When the [property man] was asked what is the hardest part of his work he sighed and said he thought it was clearing the stage after an act and getting it ready for the next one. In theatrical and ordinary musical companies the chorus and supers are required to go to the property room after the things they are to carry and to return them there when they are through. But this isn’t the custom in grand opera.
No matter how much truck has been in use, guns, spears, swords, garlands of flowers and any number of smaller things, everybody just dumps what he or she is carrying, throws it down wherever it happens to fall and rushes off to the dressing rooms. Immediately carpenters strike the scenery and others begin to set it for the next act.
In the midst of this turmoil the property man must gather up the things left lying around by the members of the company before they can proceed to put out the new set of props. What care and quickness this entails can be understood by studying some complicated scenes, as the first two in “The Girl of the Golden West.”
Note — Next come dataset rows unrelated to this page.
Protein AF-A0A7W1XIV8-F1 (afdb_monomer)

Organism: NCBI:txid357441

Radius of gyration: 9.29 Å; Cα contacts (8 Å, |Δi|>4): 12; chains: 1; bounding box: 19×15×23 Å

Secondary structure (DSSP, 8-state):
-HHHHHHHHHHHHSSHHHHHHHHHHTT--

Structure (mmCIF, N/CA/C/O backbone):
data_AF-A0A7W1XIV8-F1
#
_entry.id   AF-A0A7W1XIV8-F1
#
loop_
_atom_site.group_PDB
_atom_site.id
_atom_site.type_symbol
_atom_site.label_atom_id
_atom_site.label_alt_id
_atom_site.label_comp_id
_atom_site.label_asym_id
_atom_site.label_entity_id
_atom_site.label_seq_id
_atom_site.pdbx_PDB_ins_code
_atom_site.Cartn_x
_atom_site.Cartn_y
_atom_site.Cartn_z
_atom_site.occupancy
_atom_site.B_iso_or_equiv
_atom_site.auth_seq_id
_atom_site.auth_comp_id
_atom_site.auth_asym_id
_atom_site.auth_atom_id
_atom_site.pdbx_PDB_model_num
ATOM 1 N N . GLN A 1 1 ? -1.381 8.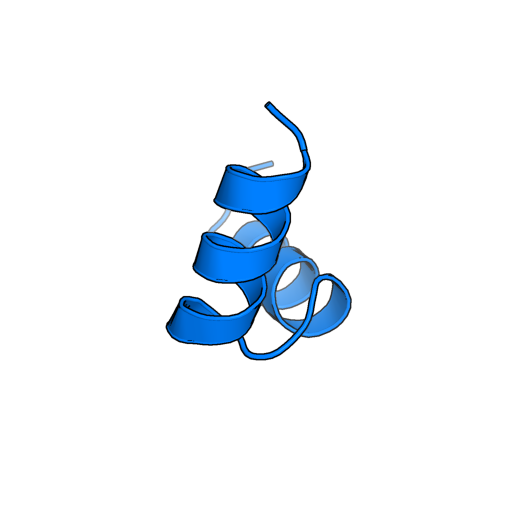665 12.657 1.00 63.06 1 GLN A N 1
ATOM 2 C CA . GLN A 1 1 ? -1.017 8.780 11.229 1.00 63.06 1 GLN A CA 1
ATOM 3 C C . GLN A 1 1 ? -0.917 7.404 10.570 1.00 63.06 1 GLN A C 1
ATOM 5 O O . GLN A 1 1 ? -1.555 7.218 9.546 1.00 63.06 1 GLN A O 1
ATOM 10 N N . GLU A 1 2 ? -0.260 6.415 11.184 1.00 69.38 2 GLU A N 1
ATOM 11 C CA . GLU A 1 2 ? -0.134 5.048 10.631 1.00 69.38 2 GLU A CA 1
ATOM 12 C C . GLU A 1 2 ? -1.465 4.325 10.405 1.00 69.38 2 GLU A C 1
ATOM 14 O O . GLU A 1 2 ? -1.659 3.725 9.359 1.00 69.38 2 GLU A O 1
ATOM 19 N N . LYS A 1 3 ? -2.438 4.472 11.312 1.00 78.44 3 LYS A N 1
ATOM 20 C CA . LYS A 1 3 ? -3.740 3.793 11.189 1.00 78.44 3 LYS A CA 1
ATOM 21 C C . LYS A 1 3 ? -4.512 4.142 9.910 1.00 78.44 3 LYS A C 1
ATOM 23 O O .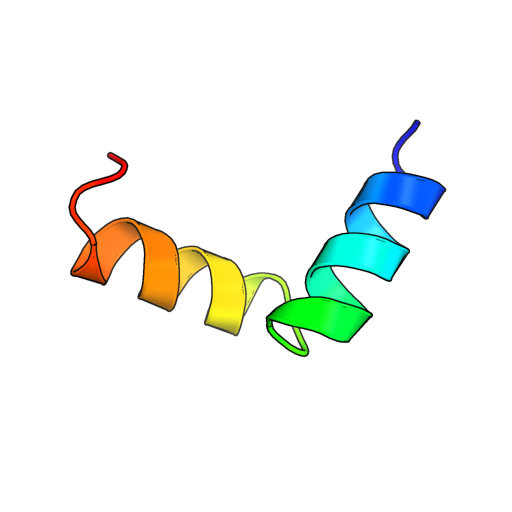 LYS A 1 3 ? -5.191 3.294 9.346 1.00 78.44 3 LYS A O 1
ATOM 28 N N . VAL A 1 4 ? -4.407 5.393 9.455 1.00 85.62 4 VAL A N 1
ATOM 29 C CA . VAL A 1 4 ? -5.067 5.855 8.223 1.00 85.62 4 VAL A CA 1
ATOM 30 C C . VAL A 1 4 ? -4.323 5.328 7.000 1.00 85.62 4 VAL A C 1
ATOM 32 O O . VAL A 1 4 ? -4.958 4.914 6.036 1.00 85.62 4 VAL A O 1
ATOM 35 N N . ALA A 1 5 ? -2.989 5.298 7.055 1.00 86.06 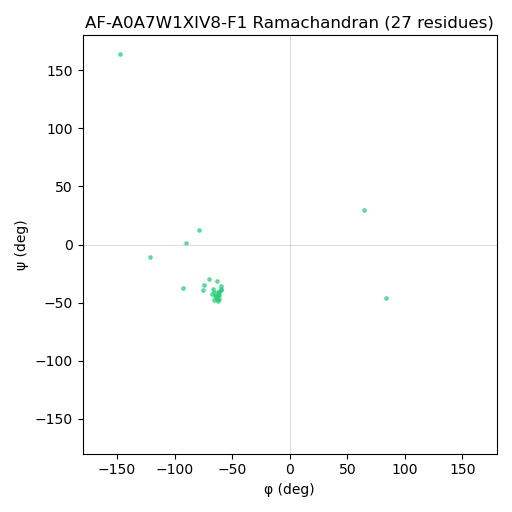5 ALA A N 1
ATOM 36 C CA . ALA A 1 5 ? -2.170 4.724 5.994 1.00 86.06 5 ALA A CA 1
ATOM 37 C C . ALA A 1 5 ? -2.413 3.215 5.859 1.00 86.06 5 ALA A C 1
ATOM 39 O O . ALA A 1 5 ? -2.636 2.742 4.752 1.00 86.06 5 ALA A O 1
ATOM 40 N N . GLU A 1 6 ? -2.468 2.478 6.969 1.00 86.75 6 GLU A N 1
ATOM 41 C CA . GLU A 1 6 ? -2.803 1.053 6.970 1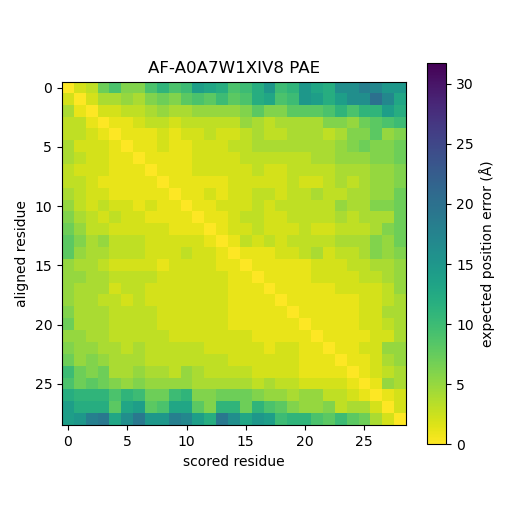.00 86.75 6 GLU A CA 1
ATOM 42 C C . GLU A 1 6 ? -4.205 0.796 6.423 1.00 86.75 6 GLU A C 1
ATOM 44 O O . GLU A 1 6 ? -4.363 -0.050 5.551 1.00 86.75 6 GLU A O 1
ATOM 49 N N . GLN A 1 7 ? -5.218 1.546 6.868 1.00 90.00 7 GLN A N 1
ATOM 50 C CA . GLN A 1 7 ? -6.581 1.407 6.345 1.00 90.00 7 GLN A CA 1
ATOM 51 C C . GLN A 1 7 ? -6.657 1.723 4.853 1.00 90.00 7 GLN A C 1
ATOM 53 O O . GLN A 1 7 ? -7.343 1.025 4.109 1.00 90.00 7 GLN A O 1
ATOM 58 N N . TYR A 1 8 ? -5.948 2.753 4.401 1.00 90.19 8 TYR A N 1
ATOM 59 C CA . TYR A 1 8 ? -5.885 3.122 2.994 1.00 90.19 8 TYR A CA 1
ATOM 60 C C . TYR A 1 8 ? -5.193 2.047 2.155 1.00 90.19 8 TYR A C 1
ATOM 62 O O . TYR A 1 8 ? -5.723 1.641 1.124 1.00 90.19 8 TYR A O 1
ATOM 70 N N . VAL A 1 9 ? -4.039 1.555 2.608 1.00 91.56 9 VAL A N 1
ATOM 71 C CA . VAL A 1 9 ? -3.286 0.500 1.926 1.00 91.56 9 VAL A CA 1
ATOM 72 C C . VAL A 1 9 ? -4.085 -0.798 1.898 1.00 91.56 9 VAL A C 1
ATOM 74 O O . VAL A 1 9 ? -4.213 -1.400 0.836 1.00 91.56 9 VAL A O 1
ATOM 77 N N . ALA A 1 10 ? -4.710 -1.177 3.011 1.00 92.06 10 ALA A N 1
ATOM 78 C CA . ALA A 1 10 ? -5.585 -2.340 3.085 1.00 92.06 10 ALA A CA 1
ATOM 79 C C . ALA A 1 10 ? -6.812 -2.200 2.168 1.00 92.06 10 ALA A C 1
ATOM 81 O O . ALA A 1 10 ? -7.173 -3.147 1.481 1.00 92.06 10 ALA A O 1
ATOM 82 N N . SER A 1 11 ? -7.428 -1.017 2.095 1.00 91.75 11 SER A N 1
ATOM 83 C CA . SER A 1 11 ? -8.620 -0.804 1.258 1.00 91.75 11 SER A CA 1
ATOM 84 C C . SER A 1 11 ? -8.294 -0.718 -0.234 1.00 91.75 11 SER A C 1
ATOM 86 O O . SER A 1 11 ? -9.093 -1.143 -1.062 1.00 91.75 11 SER A O 1
ATOM 88 N N . ARG A 1 12 ? -7.143 -0.137 -0.595 1.00 92.06 12 ARG A N 1
ATOM 89 C CA . ARG A 1 12 ? -6.764 0.135 -1.990 1.00 92.06 12 ARG A CA 1
ATOM 90 C C . ARG A 1 12 ? -5.937 -0.978 -2.622 1.00 92.06 12 ARG A C 1
ATOM 92 O O . ARG A 1 12 ? -6.100 -1.250 -3.806 1.00 92.06 12 ARG A O 1
ATOM 99 N N . TYR A 1 13 ? -5.044 -1.584 -1.849 1.00 92.62 13 TYR A N 1
ATOM 100 C CA . TYR A 1 13 ? -4.080 -2.577 -2.325 1.00 92.62 13 TYR A CA 1
ATOM 101 C C . TYR A 1 13 ? -4.215 -3.924 -1.601 1.00 92.62 13 TYR A C 1
ATOM 103 O O . TYR A 1 13 ? -3.627 -4.905 -2.039 1.00 92.62 13 TYR A O 1
ATOM 111 N N . GLY A 1 14 ? -4.982 -4.009 -0.510 1.00 91.06 14 GLY A N 1
ATOM 112 C CA . GLY A 1 14 ? -5.151 -5.232 0.283 1.00 91.06 14 GLY A CA 1
ATOM 113 C C . GLY A 1 14 ? -4.037 -5.443 1.307 1.00 91.06 14 GLY A C 1
ATOM 114 O O . GLY A 1 14 ? -4.312 -5.719 2.472 1.00 91.06 14 GLY A O 1
ATOM 115 N N . SER A 1 15 ? -2.780 -5.261 0.902 1.00 91.75 15 SER A N 1
ATOM 116 C CA . SER A 1 15 ? -1.611 -5.346 1.781 1.00 91.75 15 SER A CA 1
ATOM 117 C C . SER A 1 15 ? -0.502 -4.383 1.357 1.00 91.75 15 SER A C 1
ATOM 119 O O . SER A 1 15 ? -0.475 -3.882 0.230 1.00 91.75 15 SER A O 1
ATOM 121 N N . TRP A 1 16 ? 0.448 -4.141 2.261 1.00 89.69 16 TRP A N 1
ATOM 122 C CA . TRP A 1 16 ? 1.644 -3.351 1.960 1.00 89.69 16 TRP A CA 1
ATOM 123 C C . TRP A 1 16 ? 2.534 -3.996 0.891 1.00 89.69 16 TRP A C 1
ATOM 125 O O . TRP A 1 16 ? 3.140 -3.279 0.101 1.00 89.69 16 TRP A O 1
ATOM 135 N N . GLU A 1 17 ? 2.577 -5.327 0.808 1.00 91.81 17 GLU A N 1
ATOM 136 C CA . GLU A 1 17 ? 3.315 -6.041 -0.245 1.00 91.81 17 GLU A CA 1
ATOM 137 C C . GLU A 1 17 ? 2.690 -5.822 -1.623 1.00 91.81 17 GLU A C 1
ATOM 139 O O . GLU A 1 17 ? 3.401 -5.536 -2.585 1.00 91.81 17 GLU A O 1
ATOM 144 N N . ALA A 1 18 ? 1.359 -5.870 -1.712 1.00 90.69 18 ALA A N 1
ATOM 145 C CA . ALA A 1 18 ? 0.647 -5.566 -2.947 1.00 90.69 18 ALA A CA 1
ATOM 146 C C . ALA A 1 18 ? 0.788 -4.084 -3.338 1.00 90.69 18 ALA A C 1
ATOM 148 O O . ALA A 1 18 ? 0.974 -3.772 -4.515 1.00 90.69 18 ALA A O 1
ATOM 149 N N . ALA A 1 19 ? 0.771 -3.172 -2.360 1.00 92.50 19 ALA A N 1
ATOM 150 C CA . ALA A 1 19 ? 1.028 -1.750 -2.593 1.00 92.50 19 ALA A CA 1
ATOM 151 C C . ALA A 1 19 ? 2.447 -1.504 -3.121 1.00 92.50 19 ALA A C 1
ATOM 153 O O . ALA A 1 19 ? 2.624 -0.760 -4.082 1.00 92.50 19 ALA A O 1
ATOM 154 N N . LYS A 1 20 ? 3.448 -2.172 -2.537 1.00 89.81 20 LYS A N 1
ATOM 155 C CA . LYS A 1 20 ? 4.846 -2.080 -2.965 1.00 89.81 20 LYS A CA 1
ATOM 156 C C . LYS A 1 20 ? 5.031 -2.588 -4.394 1.00 89.81 20 LYS A C 1
ATOM 158 O O . LYS A 1 20 ? 5.593 -1.867 -5.212 1.00 89.81 20 LYS A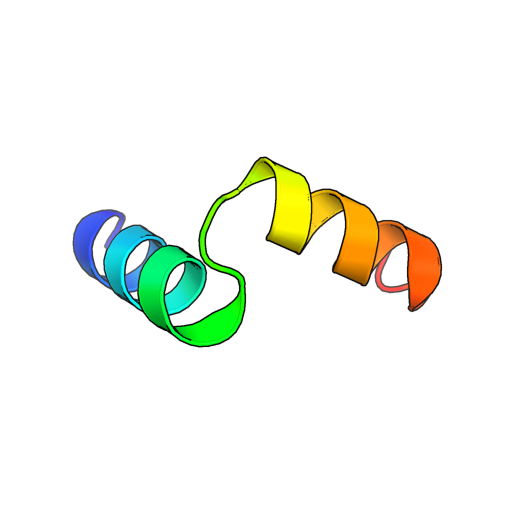 O 1
ATOM 163 N N . ALA A 1 21 ? 4.491 -3.765 -4.715 1.00 92.44 21 ALA A N 1
ATOM 164 C CA . ALA A 1 21 ? 4.531 -4.308 -6.071 1.00 92.44 21 ALA A CA 1
ATOM 165 C C . ALA A 1 21 ? 3.841 -3.375 -7.082 1.00 92.44 21 ALA A C 1
ATOM 167 O O . ALA A 1 21 ? 4.335 -3.184 -8.191 1.00 92.44 21 ALA A O 1
ATOM 168 N N . PHE A 1 22 ? 2.726 -2.746 -6.690 1.00 90.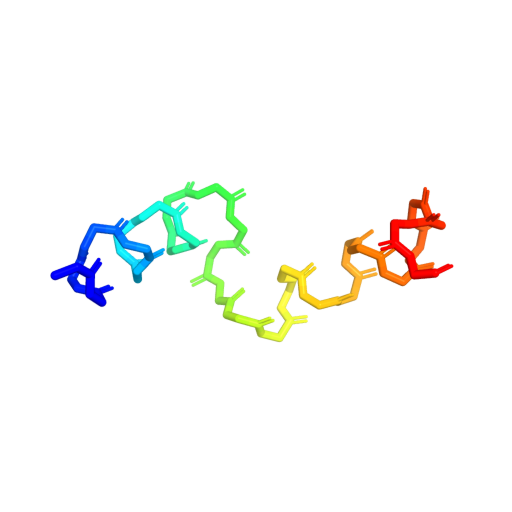38 22 PHE A N 1
ATOM 169 C CA . PHE A 1 22 ? 2.058 -1.742 -7.514 1.00 90.38 22 PHE A CA 1
ATOM 170 C C . PHE A 1 22 ? 2.950 -0.513 -7.743 1.00 90.38 22 PHE A C 1
ATOM 172 O O . PHE A 1 22 ? 3.083 -0.080 -8.883 1.00 90.38 22 PHE A O 1
ATOM 179 N N . TRP A 1 23 ? 3.587 0.049 -6.713 1.00 89.94 23 TRP A N 1
ATOM 1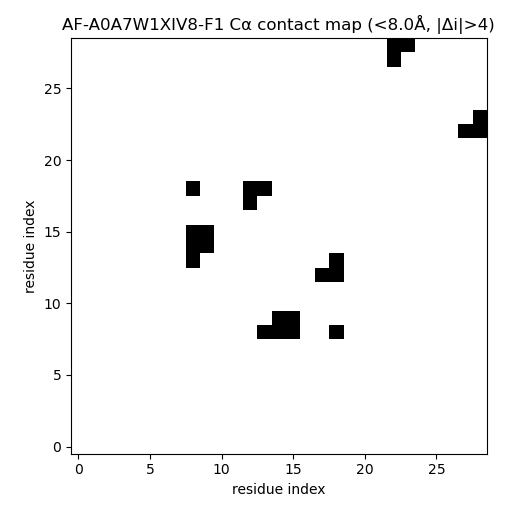80 C CA . TRP A 1 23 ? 4.450 1.228 -6.869 1.00 89.94 23 TRP A CA 1
ATOM 181 C C . TRP A 1 23 ? 5.703 0.949 -7.698 1.00 89.94 23 TRP A C 1
ATOM 183 O O . TRP A 1 23 ? 6.036 1.759 -8.562 1.00 89.94 23 TRP A O 1
ATOM 193 N N . GLU A 1 24 ? 6.344 -0.204 -7.496 1.00 90.50 24 GLU A N 1
ATOM 194 C CA . GLU A 1 24 ? 7.485 -0.652 -8.304 1.00 90.50 24 GLU A CA 1
ATOM 195 C C . GLU A 1 24 ? 7.080 -0.833 -9.775 1.00 90.50 24 GLU A C 1
ATOM 197 O O . GLU A 1 24 ? 7.775 -0.362 -10.673 1.00 90.50 24 GLU A O 1
ATOM 202 N N . ALA A 1 25 ? 5.912 -1.432 -10.036 1.00 89.56 25 ALA A N 1
ATOM 203 C CA . ALA A 1 25 ? 5.397 -1.614 -11.393 1.00 89.56 25 ALA A CA 1
ATOM 204 C C . ALA A 1 25 ? 4.957 -0.300 -12.065 1.00 89.56 25 ALA A C 1
ATOM 206 O O . ALA A 1 25 ? 5.028 -0.181 -13.287 1.00 89.56 25 ALA A O 1
ATOM 207 N N . ASN A 1 26 ? 4.497 0.685 -11.288 1.00 87.38 26 ASN A N 1
ATOM 208 C CA . ASN A 1 26 ? 4.056 1.989 -11.795 1.00 87.38 26 ASN A CA 1
ATOM 209 C C . ASN A 1 26 ? 5.190 3.027 -11.865 1.00 87.38 26 ASN A C 1
ATOM 211 O O . ASN A 1 26 ? 4.935 4.168 -12.248 1.00 87.38 26 ASN A O 1
ATOM 215 N N . GLY A 1 27 ? 6.426 2.665 -11.498 1.00 86.06 27 GLY A N 1
ATOM 216 C CA . GLY A 1 27 ? 7.560 3.592 -11.515 1.00 86.06 27 GLY A CA 1
ATOM 217 C C . GLY A 1 27 ? 7.397 4.754 -10.533 1.00 86.06 27 GLY A C 1
ATOM 218 O O . GLY A 1 27 ? 7.882 5.851 -10.784 1.00 86.06 27 GLY A O 1
ATOM 219 N N . TRP A 1 28 ? 6.684 4.534 -9.423 1.00 77.06 28 TRP A N 1
ATOM 220 C CA . TRP A 1 28 ? 6.603 5.486 -8.305 1.00 77.06 28 TRP A CA 1
ATOM 221 C C . T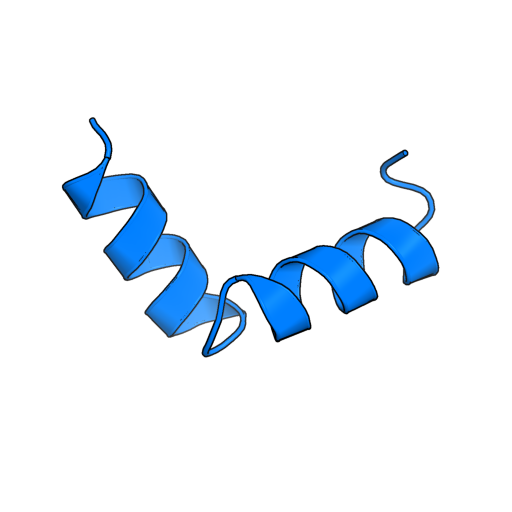RP A 1 28 ? 7.843 5.434 -7.397 1.00 77.06 28 TRP A C 1
ATOM 223 O O . TRP A 1 28 ? 7.831 6.003 -6.306 1.00 77.06 28 TRP A O 1
ATOM 233 N N . TYR A 1 29 ? 8.896 4.762 -7.868 1.00 57.72 29 TYR A N 1
ATOM 234 C CA . TYR A 1 29 ? 10.212 4.683 -7.254 1.00 57.72 29 TYR A CA 1
ATOM 235 C C . TYR A 1 29 ? 11.247 5.417 -8.104 1.00 57.72 29 TYR A C 1
ATOM 237 O O . TYR A 1 29 ? 11.264 5.172 -9.332 1.00 57.72 29 TYR A O 1
#

Solvent-accessible surface area (backbone atoms only — not comparable to full-atom values): 1734 Å² total; per-residue (Å²): 115,65,69,58,51,50,52,48,36,39,74,75,43,62,34,70,67,49,41,48,54,49,34,62,74,69,59,76,109

Sequence (29 aa):
QEKVAEQYVASRYGSWEAAKAFWEANGWY

Foldseek 3Di:
DVVVVQVCCCVPQVDPVSVVVVCVVVVVD

pLDDT: mean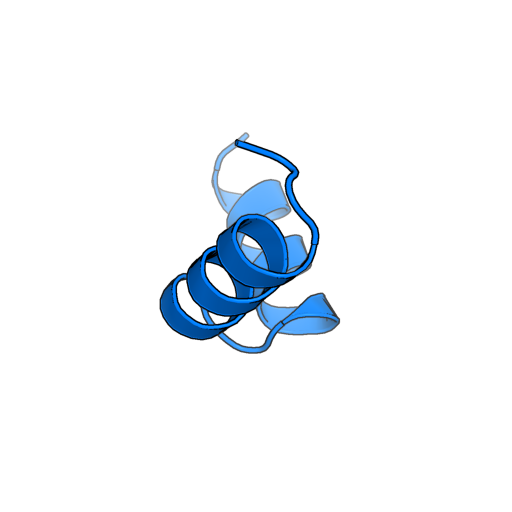 86.48, std 8.8, range [57.72, 92.62]

In each of these over 100 properties must be correctly placed before the curtain goes up. Actual count of those in the second act runs away up beyond a hundred and includes such a wide range of things as a papier mâché pappoose, furniture, draperies, toilet articles, dishes, tinware, white slippers, white cotton gloves, pack of playing cards, whiskey bottle, candles, matches, trunks, a washing hanging on a line (or it looks like it, at least), and so on. These not only have to be put on but got off too. The latter is generally accomplished by rapidly dumping all small articles into clothes baskets. They can be sorted out later if necessary.